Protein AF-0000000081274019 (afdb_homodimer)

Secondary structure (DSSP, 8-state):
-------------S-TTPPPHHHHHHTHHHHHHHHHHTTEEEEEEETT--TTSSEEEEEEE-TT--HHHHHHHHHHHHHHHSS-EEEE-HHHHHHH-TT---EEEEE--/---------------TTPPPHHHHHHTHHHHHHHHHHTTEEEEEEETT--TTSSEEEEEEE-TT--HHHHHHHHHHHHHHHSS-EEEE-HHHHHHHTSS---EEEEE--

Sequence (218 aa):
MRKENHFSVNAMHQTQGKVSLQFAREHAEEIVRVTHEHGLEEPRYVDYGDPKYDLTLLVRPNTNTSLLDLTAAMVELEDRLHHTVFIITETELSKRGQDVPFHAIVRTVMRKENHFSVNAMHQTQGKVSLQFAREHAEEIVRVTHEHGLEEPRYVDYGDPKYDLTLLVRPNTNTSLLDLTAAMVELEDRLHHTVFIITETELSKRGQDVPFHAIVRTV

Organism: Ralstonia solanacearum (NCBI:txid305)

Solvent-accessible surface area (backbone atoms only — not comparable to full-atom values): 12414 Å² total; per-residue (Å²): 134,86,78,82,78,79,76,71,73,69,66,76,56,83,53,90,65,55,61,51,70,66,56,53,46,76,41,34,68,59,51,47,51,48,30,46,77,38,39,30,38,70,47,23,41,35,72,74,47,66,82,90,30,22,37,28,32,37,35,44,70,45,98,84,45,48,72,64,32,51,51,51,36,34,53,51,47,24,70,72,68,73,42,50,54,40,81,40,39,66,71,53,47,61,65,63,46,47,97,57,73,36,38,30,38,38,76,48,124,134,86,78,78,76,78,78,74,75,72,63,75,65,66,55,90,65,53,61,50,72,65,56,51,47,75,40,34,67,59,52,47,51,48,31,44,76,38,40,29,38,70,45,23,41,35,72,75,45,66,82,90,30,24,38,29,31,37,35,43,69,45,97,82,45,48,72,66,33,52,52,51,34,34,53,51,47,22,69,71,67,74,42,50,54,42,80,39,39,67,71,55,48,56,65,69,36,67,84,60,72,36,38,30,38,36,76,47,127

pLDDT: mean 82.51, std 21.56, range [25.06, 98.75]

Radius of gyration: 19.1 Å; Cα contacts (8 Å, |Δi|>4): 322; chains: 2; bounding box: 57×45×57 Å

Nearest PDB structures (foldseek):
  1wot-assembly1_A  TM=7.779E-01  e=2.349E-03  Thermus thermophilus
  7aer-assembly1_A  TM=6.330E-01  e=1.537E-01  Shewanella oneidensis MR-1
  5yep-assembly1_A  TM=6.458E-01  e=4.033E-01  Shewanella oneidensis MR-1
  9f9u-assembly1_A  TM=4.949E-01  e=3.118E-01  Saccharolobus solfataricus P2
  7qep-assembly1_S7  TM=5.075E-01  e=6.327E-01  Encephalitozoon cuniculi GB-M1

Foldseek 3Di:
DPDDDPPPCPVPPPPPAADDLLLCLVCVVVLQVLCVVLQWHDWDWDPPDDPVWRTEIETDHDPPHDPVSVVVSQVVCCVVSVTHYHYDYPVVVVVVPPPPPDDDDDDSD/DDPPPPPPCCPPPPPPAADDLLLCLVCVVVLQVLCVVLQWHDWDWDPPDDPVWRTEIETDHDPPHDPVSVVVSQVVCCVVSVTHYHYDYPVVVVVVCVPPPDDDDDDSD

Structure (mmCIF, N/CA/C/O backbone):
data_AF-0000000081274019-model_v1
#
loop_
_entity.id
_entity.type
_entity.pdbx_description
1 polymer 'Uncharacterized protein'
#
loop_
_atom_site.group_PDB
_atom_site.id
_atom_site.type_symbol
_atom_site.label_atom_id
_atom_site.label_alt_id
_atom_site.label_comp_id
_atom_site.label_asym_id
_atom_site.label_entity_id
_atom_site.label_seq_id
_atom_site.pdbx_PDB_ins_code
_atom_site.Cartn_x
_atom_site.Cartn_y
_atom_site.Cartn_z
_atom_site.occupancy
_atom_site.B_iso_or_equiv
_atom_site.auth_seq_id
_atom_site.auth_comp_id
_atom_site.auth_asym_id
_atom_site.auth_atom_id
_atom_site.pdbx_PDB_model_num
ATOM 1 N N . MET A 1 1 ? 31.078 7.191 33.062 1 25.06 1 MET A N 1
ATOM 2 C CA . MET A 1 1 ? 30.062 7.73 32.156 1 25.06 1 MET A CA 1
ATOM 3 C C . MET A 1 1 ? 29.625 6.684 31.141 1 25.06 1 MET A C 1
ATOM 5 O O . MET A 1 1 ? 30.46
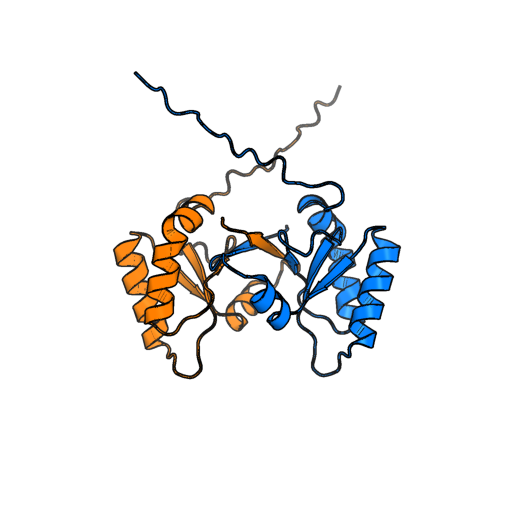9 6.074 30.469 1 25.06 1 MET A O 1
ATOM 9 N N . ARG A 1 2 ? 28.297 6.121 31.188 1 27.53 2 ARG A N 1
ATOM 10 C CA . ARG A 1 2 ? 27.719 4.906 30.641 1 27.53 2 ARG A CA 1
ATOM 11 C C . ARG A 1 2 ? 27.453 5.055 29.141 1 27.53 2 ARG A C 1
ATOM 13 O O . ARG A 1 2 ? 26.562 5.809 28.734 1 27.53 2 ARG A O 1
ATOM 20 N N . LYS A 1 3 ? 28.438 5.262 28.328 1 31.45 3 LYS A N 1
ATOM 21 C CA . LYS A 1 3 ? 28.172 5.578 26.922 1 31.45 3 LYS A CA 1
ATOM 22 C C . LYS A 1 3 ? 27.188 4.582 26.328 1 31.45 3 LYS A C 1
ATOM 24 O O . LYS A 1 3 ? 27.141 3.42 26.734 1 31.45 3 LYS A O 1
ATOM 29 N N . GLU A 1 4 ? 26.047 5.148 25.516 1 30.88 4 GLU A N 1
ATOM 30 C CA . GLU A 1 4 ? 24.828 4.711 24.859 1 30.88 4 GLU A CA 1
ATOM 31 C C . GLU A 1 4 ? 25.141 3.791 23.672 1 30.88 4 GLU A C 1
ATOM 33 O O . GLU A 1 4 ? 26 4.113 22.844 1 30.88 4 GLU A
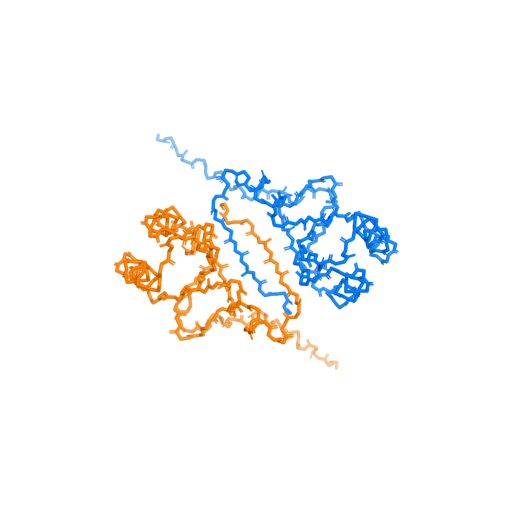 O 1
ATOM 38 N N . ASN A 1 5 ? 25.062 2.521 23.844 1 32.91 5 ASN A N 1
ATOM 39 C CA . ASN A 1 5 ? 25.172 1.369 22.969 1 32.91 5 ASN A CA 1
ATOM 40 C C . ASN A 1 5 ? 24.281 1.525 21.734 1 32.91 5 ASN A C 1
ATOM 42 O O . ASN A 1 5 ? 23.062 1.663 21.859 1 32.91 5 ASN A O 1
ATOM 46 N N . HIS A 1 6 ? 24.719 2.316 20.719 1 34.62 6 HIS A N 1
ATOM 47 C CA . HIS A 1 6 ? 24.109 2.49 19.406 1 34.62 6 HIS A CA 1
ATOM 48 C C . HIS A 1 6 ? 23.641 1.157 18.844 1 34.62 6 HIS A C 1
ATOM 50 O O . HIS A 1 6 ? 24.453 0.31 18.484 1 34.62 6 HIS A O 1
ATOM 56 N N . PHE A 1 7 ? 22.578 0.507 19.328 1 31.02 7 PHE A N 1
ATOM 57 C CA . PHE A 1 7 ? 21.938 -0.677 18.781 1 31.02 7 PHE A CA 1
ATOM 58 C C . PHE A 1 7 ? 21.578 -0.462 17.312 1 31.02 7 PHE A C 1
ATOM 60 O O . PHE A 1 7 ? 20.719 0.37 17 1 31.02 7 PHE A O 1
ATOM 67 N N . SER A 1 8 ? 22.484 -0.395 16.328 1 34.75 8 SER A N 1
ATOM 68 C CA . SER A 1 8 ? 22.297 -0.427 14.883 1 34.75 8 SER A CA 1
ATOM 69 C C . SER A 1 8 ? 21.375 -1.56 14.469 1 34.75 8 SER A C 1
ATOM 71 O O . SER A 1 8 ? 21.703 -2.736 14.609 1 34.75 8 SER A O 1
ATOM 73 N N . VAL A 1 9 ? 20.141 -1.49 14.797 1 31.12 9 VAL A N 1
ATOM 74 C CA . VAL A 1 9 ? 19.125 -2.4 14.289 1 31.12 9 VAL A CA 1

****************************************

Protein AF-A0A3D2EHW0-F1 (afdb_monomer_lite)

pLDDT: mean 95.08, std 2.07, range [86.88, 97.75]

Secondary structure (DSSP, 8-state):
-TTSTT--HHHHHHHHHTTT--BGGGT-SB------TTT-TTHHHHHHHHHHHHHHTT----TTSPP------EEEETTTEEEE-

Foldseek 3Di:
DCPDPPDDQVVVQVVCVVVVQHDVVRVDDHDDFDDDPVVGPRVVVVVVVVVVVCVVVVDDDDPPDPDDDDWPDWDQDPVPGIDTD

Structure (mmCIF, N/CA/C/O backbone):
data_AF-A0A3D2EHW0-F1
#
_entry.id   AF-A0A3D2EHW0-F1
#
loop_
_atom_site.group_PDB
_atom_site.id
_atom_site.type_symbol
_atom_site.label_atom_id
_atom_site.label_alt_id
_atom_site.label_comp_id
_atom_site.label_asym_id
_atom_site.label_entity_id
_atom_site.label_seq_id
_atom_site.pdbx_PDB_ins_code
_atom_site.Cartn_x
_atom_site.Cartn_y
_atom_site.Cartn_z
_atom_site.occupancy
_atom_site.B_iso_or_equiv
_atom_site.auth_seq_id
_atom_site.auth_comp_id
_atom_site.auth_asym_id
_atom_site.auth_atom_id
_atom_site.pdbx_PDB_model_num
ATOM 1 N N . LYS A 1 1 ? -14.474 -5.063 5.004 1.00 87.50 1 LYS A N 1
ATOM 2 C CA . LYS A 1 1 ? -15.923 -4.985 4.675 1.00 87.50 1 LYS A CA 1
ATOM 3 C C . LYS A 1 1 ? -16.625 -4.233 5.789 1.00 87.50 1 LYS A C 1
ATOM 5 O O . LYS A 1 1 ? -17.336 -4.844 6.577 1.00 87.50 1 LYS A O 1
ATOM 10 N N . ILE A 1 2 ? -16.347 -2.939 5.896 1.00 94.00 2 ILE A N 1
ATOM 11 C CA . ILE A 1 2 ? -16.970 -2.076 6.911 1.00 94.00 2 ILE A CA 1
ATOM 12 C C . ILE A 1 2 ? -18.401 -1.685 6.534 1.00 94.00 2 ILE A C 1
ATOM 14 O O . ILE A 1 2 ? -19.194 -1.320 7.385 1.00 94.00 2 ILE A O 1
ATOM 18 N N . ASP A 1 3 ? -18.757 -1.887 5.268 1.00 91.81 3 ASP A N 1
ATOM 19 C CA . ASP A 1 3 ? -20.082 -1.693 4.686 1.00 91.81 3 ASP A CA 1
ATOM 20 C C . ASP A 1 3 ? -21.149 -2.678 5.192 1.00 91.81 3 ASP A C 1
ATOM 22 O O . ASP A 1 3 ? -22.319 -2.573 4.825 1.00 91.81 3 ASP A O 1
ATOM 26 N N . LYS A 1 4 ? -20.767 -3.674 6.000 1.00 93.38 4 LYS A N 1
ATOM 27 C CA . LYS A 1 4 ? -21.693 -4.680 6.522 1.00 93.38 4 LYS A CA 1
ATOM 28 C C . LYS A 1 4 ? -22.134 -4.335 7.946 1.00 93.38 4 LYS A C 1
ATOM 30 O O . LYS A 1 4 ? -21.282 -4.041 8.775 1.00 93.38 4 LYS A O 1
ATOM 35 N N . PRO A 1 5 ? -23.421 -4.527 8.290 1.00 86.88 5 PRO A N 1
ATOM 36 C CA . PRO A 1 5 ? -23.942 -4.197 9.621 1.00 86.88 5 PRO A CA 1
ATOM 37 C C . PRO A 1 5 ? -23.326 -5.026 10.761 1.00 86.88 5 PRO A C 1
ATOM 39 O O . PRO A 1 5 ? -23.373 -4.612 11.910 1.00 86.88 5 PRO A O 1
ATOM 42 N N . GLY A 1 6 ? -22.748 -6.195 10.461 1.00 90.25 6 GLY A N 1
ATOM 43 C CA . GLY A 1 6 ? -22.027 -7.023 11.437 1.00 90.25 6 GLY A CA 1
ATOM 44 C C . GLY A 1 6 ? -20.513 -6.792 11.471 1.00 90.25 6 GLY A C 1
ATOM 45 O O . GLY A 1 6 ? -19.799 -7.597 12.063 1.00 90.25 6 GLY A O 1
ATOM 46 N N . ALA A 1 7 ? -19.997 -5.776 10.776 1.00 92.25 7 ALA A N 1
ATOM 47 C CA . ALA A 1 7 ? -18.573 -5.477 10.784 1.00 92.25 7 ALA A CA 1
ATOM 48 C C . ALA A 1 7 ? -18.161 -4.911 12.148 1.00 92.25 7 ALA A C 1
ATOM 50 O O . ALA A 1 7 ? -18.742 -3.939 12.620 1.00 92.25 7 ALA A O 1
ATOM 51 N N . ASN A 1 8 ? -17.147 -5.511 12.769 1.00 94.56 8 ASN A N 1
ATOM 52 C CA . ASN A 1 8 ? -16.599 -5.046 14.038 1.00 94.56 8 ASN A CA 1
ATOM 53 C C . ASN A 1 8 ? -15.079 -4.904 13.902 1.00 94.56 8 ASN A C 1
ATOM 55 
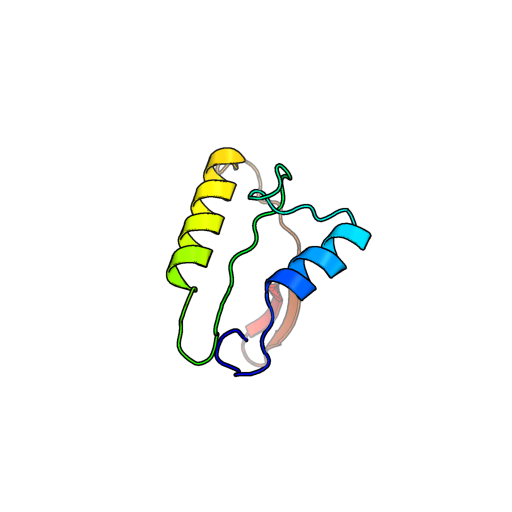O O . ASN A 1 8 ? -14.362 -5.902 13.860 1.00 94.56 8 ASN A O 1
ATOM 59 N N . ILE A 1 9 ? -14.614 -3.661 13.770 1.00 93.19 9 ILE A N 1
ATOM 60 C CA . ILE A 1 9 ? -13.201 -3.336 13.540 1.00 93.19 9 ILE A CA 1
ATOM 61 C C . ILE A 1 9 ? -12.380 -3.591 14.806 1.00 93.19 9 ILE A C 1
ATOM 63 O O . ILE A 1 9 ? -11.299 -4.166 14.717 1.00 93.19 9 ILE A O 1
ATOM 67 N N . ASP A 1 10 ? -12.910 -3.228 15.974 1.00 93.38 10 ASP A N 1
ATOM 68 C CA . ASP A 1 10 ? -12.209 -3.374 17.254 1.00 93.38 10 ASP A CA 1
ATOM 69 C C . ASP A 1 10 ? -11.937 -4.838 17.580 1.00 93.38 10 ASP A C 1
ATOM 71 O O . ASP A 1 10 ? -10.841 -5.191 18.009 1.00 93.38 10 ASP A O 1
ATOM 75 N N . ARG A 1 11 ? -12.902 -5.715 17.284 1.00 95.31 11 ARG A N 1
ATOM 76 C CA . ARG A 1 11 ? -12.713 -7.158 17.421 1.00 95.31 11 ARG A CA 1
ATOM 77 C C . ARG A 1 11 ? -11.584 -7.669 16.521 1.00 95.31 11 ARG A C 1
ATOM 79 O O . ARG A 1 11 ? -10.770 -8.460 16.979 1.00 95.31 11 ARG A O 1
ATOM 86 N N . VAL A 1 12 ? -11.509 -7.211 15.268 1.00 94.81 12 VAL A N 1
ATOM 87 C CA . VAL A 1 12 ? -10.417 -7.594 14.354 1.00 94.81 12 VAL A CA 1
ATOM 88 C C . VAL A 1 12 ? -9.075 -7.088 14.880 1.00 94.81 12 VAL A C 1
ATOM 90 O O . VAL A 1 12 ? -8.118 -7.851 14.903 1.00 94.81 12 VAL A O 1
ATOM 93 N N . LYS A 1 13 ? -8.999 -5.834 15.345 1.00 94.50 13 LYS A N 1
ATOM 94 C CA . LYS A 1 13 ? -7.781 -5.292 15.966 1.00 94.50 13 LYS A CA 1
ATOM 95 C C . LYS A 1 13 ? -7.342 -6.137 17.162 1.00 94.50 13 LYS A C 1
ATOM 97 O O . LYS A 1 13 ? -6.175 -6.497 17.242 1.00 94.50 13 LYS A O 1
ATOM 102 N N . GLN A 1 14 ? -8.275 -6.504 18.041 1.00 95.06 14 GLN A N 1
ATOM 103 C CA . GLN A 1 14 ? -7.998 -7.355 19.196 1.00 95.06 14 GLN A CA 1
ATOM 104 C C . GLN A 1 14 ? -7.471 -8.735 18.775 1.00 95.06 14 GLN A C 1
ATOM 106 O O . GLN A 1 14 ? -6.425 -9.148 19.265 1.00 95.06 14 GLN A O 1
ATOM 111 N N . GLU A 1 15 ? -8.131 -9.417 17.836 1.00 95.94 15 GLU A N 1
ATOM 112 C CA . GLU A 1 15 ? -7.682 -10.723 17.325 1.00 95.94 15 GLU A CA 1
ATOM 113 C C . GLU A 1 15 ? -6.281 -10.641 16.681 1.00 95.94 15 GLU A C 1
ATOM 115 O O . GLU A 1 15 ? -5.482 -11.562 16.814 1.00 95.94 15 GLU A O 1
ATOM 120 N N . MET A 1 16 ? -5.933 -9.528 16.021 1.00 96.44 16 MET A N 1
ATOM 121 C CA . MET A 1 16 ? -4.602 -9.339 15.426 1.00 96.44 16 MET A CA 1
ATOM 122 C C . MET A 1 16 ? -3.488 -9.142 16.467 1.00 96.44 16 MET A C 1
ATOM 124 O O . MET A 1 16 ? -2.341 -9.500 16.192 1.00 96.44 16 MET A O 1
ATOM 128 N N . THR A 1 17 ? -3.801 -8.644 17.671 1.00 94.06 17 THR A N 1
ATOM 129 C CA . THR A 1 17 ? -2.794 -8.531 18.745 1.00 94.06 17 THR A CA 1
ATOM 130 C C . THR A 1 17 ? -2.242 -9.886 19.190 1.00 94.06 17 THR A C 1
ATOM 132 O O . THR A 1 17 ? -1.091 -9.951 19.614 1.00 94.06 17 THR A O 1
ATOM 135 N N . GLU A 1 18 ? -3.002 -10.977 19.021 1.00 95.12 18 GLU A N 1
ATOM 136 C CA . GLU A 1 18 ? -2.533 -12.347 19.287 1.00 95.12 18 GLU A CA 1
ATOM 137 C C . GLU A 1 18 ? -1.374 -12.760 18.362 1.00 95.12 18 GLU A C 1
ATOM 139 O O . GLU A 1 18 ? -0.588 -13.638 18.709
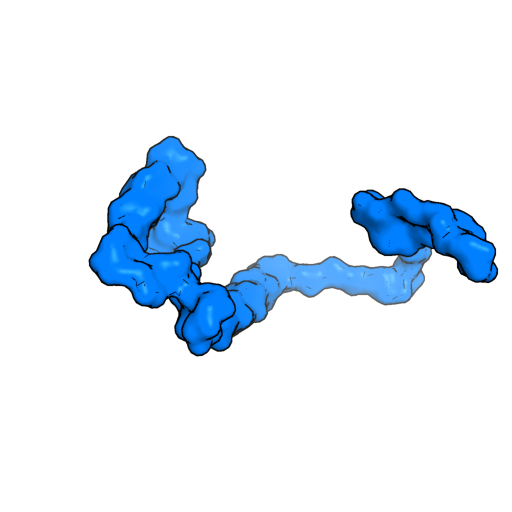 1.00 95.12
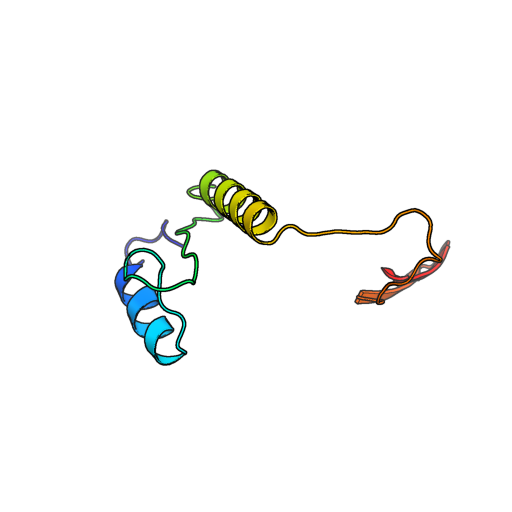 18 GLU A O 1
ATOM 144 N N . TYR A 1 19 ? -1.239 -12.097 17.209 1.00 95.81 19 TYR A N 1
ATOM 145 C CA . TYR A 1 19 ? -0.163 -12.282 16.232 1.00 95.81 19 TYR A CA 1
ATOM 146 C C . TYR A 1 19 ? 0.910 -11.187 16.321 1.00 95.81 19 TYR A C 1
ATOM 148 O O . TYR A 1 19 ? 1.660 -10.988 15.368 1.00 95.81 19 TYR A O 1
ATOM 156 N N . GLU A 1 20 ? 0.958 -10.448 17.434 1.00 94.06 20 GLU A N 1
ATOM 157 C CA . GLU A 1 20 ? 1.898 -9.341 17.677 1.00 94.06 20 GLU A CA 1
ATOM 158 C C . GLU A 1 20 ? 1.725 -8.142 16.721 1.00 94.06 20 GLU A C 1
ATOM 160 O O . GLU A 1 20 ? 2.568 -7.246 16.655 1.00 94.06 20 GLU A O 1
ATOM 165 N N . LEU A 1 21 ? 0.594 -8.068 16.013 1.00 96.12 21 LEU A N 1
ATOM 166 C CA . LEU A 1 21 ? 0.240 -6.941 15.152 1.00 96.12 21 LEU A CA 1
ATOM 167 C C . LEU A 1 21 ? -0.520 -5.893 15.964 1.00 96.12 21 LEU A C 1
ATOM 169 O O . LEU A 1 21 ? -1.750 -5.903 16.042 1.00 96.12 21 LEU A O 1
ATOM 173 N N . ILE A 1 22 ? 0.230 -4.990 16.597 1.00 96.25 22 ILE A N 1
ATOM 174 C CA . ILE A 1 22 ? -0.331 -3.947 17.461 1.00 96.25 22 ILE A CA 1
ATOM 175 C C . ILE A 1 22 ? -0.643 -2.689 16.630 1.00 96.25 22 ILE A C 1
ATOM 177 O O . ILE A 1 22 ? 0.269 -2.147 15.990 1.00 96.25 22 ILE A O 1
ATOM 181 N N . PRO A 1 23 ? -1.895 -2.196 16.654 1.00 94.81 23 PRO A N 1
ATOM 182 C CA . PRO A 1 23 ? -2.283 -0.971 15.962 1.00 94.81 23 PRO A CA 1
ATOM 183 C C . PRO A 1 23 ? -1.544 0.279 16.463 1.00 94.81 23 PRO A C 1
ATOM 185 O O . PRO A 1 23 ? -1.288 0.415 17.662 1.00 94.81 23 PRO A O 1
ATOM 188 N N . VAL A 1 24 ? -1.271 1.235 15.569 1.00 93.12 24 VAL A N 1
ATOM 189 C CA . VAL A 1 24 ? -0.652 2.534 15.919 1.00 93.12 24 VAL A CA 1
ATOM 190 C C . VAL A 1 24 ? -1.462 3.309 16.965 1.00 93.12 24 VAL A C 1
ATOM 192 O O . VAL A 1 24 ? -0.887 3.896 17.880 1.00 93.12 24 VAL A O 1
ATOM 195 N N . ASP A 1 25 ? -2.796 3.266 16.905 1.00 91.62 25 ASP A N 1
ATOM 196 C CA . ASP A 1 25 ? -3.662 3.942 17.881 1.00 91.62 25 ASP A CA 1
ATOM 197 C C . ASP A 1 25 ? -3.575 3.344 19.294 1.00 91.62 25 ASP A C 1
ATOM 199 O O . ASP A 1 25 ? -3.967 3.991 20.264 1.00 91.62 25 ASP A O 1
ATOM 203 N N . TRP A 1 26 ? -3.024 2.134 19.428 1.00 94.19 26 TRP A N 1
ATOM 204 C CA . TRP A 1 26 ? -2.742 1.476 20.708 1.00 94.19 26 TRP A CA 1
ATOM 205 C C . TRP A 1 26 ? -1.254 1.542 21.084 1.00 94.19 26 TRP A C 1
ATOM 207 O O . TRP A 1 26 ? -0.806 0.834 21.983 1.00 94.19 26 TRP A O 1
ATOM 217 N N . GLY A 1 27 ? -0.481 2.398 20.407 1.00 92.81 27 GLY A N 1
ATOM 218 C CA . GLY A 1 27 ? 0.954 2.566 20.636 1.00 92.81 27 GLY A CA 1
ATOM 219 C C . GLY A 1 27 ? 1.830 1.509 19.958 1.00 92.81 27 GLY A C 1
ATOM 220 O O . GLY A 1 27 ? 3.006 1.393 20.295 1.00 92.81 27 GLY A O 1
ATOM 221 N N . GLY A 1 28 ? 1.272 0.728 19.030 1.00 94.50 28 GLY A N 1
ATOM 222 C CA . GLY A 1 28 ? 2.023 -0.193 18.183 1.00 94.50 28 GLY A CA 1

****************************************

_Work required_
Above are records with pictures. Reproduce exactly only the lines from the line with "ATOM 13 O O" through the line with "ATOM 39 C CA", both ends included, and leave the pictures out.

_Exercise answer_
ATOM 13 O O . ARG A 1 2 ? 26.562 5.809 28.734 1 27.53 2 ARG A O 1
ATOM 20 N N . LYS A 1 3 ? 28.438 5.262 28.328 1 31.45 3 LYS A N 1
ATOM 21 C CA . LYS A 1 3 ? 28.172 5.578 26.922 1 31.45 3 LYS A CA 1
ATOM 22 C C . LYS A 1 3 ? 27.188 4.582 26.328 1 31.45 3 LYS A C 1
ATOM 24 O O . LYS A 1 3 ? 27.141 3.42 26.734 1 31.45 3 LYS A O 1
ATOM 29 N N . GLU A 1 4 ? 26.047 5.148 25.516 1 30.88 4 GLU A N 1
ATOM 30 C CA . GLU A 1 4 ? 24.828 4.711 24.859 1 30.88 4 GLU A CA 1
ATOM 31 C C . GLU A 1 4 ? 25.141 3.791 23.672 1 30.88 4 GLU A C 1
ATOM 33 O O . GLU A 1 4 ? 26 4.113 22.844 1 30.88 4 GLU A
 O 1
ATOM 38 N N . ASN A 1 5 ? 25.062 2.521 23.844 1 32.91 5 ASN A N 1
ATOM 39 C CA . ASN A 1 5 ? 25.172 1.369 22.969 1 32.91 5 ASN A CA 1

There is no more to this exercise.